ACTION ITEM:
Your answer must match, word for word, the lines from the one holding "ATOM 87 N N" through the final line below, with pictures excluded.

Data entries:
::::
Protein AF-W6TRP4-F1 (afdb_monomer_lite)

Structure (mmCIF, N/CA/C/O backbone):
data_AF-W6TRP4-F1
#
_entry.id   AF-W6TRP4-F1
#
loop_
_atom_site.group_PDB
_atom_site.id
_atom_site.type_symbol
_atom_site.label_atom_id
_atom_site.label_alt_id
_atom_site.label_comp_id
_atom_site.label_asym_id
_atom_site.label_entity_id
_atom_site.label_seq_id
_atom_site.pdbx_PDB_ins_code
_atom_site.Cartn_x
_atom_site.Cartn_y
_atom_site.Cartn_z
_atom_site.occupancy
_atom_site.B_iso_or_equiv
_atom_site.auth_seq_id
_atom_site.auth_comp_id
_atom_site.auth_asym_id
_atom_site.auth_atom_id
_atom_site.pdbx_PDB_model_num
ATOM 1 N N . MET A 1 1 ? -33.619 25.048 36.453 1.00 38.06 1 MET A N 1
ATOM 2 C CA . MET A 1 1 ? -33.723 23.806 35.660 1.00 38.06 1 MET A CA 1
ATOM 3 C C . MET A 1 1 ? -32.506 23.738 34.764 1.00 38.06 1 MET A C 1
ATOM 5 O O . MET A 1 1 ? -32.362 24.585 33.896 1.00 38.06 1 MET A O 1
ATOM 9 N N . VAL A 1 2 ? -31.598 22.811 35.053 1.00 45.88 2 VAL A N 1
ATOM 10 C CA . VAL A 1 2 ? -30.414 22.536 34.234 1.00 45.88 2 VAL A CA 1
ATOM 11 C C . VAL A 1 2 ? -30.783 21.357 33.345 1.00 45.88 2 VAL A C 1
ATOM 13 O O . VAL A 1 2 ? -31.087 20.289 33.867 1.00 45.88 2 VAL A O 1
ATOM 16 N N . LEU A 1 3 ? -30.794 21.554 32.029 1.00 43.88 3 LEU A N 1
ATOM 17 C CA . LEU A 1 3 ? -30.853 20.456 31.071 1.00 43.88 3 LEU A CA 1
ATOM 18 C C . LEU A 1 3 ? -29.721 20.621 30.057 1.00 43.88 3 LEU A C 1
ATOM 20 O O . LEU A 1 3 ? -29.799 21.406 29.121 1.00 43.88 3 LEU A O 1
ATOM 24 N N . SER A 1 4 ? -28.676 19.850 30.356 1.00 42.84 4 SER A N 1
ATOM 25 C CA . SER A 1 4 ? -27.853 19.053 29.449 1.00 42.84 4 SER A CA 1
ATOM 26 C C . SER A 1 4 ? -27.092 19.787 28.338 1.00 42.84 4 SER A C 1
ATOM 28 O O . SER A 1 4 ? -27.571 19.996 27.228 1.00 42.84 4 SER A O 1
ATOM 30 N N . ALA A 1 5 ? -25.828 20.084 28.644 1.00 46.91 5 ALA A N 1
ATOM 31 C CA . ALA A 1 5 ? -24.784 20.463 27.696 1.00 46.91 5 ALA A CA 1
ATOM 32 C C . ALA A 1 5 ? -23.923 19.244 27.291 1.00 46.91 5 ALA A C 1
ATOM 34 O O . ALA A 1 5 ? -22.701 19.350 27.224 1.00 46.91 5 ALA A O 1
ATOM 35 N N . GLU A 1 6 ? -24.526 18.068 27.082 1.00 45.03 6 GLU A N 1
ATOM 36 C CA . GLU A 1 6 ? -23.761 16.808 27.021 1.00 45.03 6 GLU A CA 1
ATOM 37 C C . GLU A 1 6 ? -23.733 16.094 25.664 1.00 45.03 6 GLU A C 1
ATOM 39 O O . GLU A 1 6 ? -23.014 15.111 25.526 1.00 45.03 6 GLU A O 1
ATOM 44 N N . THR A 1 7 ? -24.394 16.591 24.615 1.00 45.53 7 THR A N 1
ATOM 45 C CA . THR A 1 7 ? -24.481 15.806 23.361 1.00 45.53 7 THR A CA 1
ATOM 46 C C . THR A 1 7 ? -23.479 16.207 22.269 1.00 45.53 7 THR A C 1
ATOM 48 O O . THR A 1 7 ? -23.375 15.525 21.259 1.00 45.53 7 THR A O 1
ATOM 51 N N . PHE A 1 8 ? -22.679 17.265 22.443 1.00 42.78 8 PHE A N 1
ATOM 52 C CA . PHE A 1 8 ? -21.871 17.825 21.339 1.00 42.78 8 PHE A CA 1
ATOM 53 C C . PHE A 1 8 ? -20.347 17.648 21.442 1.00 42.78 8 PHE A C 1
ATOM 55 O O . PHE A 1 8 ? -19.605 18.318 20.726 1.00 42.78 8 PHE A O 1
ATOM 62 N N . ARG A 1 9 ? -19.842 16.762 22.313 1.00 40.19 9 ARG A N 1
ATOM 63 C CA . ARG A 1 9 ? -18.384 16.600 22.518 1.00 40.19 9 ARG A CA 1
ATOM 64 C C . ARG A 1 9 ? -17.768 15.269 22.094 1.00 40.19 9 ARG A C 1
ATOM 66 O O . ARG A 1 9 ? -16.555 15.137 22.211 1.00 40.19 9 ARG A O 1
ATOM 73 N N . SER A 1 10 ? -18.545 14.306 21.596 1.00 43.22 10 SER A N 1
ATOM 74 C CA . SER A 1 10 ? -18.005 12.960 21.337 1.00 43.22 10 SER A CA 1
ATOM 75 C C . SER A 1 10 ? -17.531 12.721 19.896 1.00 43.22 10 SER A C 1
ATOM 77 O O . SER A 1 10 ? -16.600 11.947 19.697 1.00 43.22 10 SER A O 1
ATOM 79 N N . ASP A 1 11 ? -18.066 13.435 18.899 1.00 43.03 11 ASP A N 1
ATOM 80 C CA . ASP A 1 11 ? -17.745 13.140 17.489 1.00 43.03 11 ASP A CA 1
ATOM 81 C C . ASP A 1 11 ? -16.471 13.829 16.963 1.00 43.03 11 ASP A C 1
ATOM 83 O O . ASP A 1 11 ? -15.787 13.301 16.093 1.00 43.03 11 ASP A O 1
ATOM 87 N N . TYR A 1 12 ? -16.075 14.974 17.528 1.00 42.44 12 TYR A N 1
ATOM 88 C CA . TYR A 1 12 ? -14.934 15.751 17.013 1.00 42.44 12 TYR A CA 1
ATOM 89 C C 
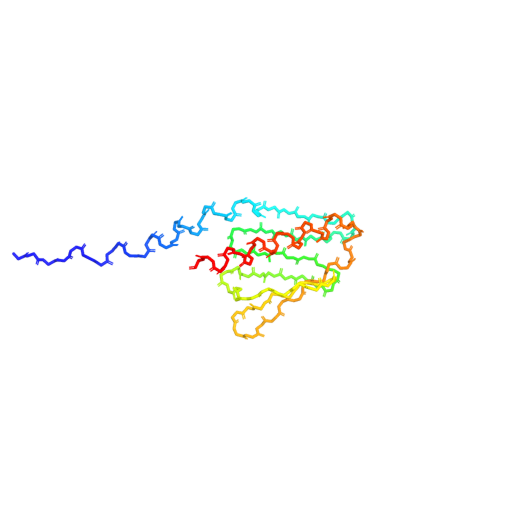. TYR A 1 12 ? -13.552 15.231 17.432 1.00 42.44 12 TYR A C 1
ATOM 91 O O . TYR A 1 12 ? -12.551 15.600 16.819 1.00 42.44 12 TYR A O 1
ATOM 99 N N . ILE A 1 13 ? -13.464 14.388 18.465 1.00 44.56 13 ILE A N 1
ATOM 100 C CA . ILE A 1 13 ? -12.164 13.905 18.960 1.00 44.56 13 ILE A CA 1
ATOM 101 C C . ILE A 1 13 ? -11.666 12.712 18.129 1.00 44.56 13 ILE A C 1
ATOM 103 O O . ILE A 1 13 ? -10.462 12.590 17.915 1.00 44.56 13 ILE A O 1
ATOM 107 N N . LYS A 1 14 ? -12.565 11.887 17.570 1.00 40.91 14 LYS A N 1
ATOM 108 C CA . LYS A 1 14 ? -12.170 10.734 16.739 1.00 40.91 14 LYS A CA 1
ATOM 109 C C . LYS A 1 14 ? -11.512 11.135 15.417 1.00 40.91 14 LYS A C 1
ATOM 111 O O . LYS A 1 14 ? -10.637 10.424 14.933 1.00 40.91 14 LYS A O 1
ATOM 116 N N . THR A 1 15 ? -11.873 12.285 14.857 1.00 43.44 15 THR A N 1
ATOM 117 C CA . THR A 1 15 ? -11.298 12.772 13.594 1.00 43.44 15 THR A CA 1
ATOM 118 C C . THR A 1 15 ? -9.907 13.384 13.776 1.00 43.44 15 THR A C 1
ATOM 120 O O . THR A 1 15 ? -9.134 13.435 12.823 1.00 43.44 15 THR A O 1
ATOM 123 N N . LEU A 1 16 ? -9.563 13.838 14.989 1.00 42.19 16 LEU A N 1
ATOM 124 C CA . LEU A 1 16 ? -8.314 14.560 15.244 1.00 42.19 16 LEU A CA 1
::::
REPLY:
ATOM 87 N N . TYR A 1 12 ? -16.075 14.974 17.528 1.00 42.44 12 TYR A N 1
ATOM 88 C CA . TYR A 1 12 ? -14.934 15.751 17.013 1.00 42.44 12 TYR A CA 1
ATOM 89 C C 
. TYR A 1 12 ? -13.552 15.231 17.432 1.00 42.44 12 TYR A C 1
ATOM 91 O O . TYR A 1 12 ? -12.551 15.600 16.819 1.00 42.44 12 TYR A O 1
ATOM 99 N N . ILE A 1 13 ? -13.464 14.388 18.465 1.00 44.56 13 ILE A N 1
ATOM 100 C CA . ILE A 1 13 ? -12.164 13.905 18.960 1.00 44.56 13 ILE A CA 1
ATOM 101 C C . ILE A 1 13 ? -11.666 12.712 18.129 1.00 44.56 13 ILE A C 1
ATOM 103 O O . ILE A 1 13 ? -10.462 12.590 17.915 1.00 44.56 13 ILE A O 1
ATOM 107 N N . LYS A 1 14 ? -12.565 11.887 17.570 1.00 40.91 14 LYS A N 1
ATOM 108 C CA . LYS A 1 14 ? -12.170 10.734 16.739 1.00 40.91 14 LYS A CA 1
ATOM 109 C C . LYS A 1 14 ? -11.512 11.135 15.417 1.00 40.91 14 LYS A C 1
ATOM 111 O O . LYS A 1 14 ? -10.637 10.424 14.933 1.00 40.91 14 LYS A O 1
ATOM 116 N N . THR A 1 15 ? -11.873 12.285 14.857 1.00 43.44 15 THR A N 1
ATOM 117 C CA . THR A 1 15 ? -11.298 12.772 13.594 1.00 43.44 15 THR A CA 1
ATOM 118 C C . THR A 1 15 ? -9.907 13.384 13.776 1.00 43.44 15 THR A C 1
ATOM 120 O O . THR A 1 15 ? -9.134 13.435 12.823 1.00 43.44 15 THR A O 1
ATOM 123 N N . LEU A 1 16 ? -9.563 13.838 14.989 1.00 42.19 16 LEU A N 1
ATOM 124 C CA . LEU A 1 16 ? -8.314 14.560 15.244 1.00 42.19 16 LEU A CA 1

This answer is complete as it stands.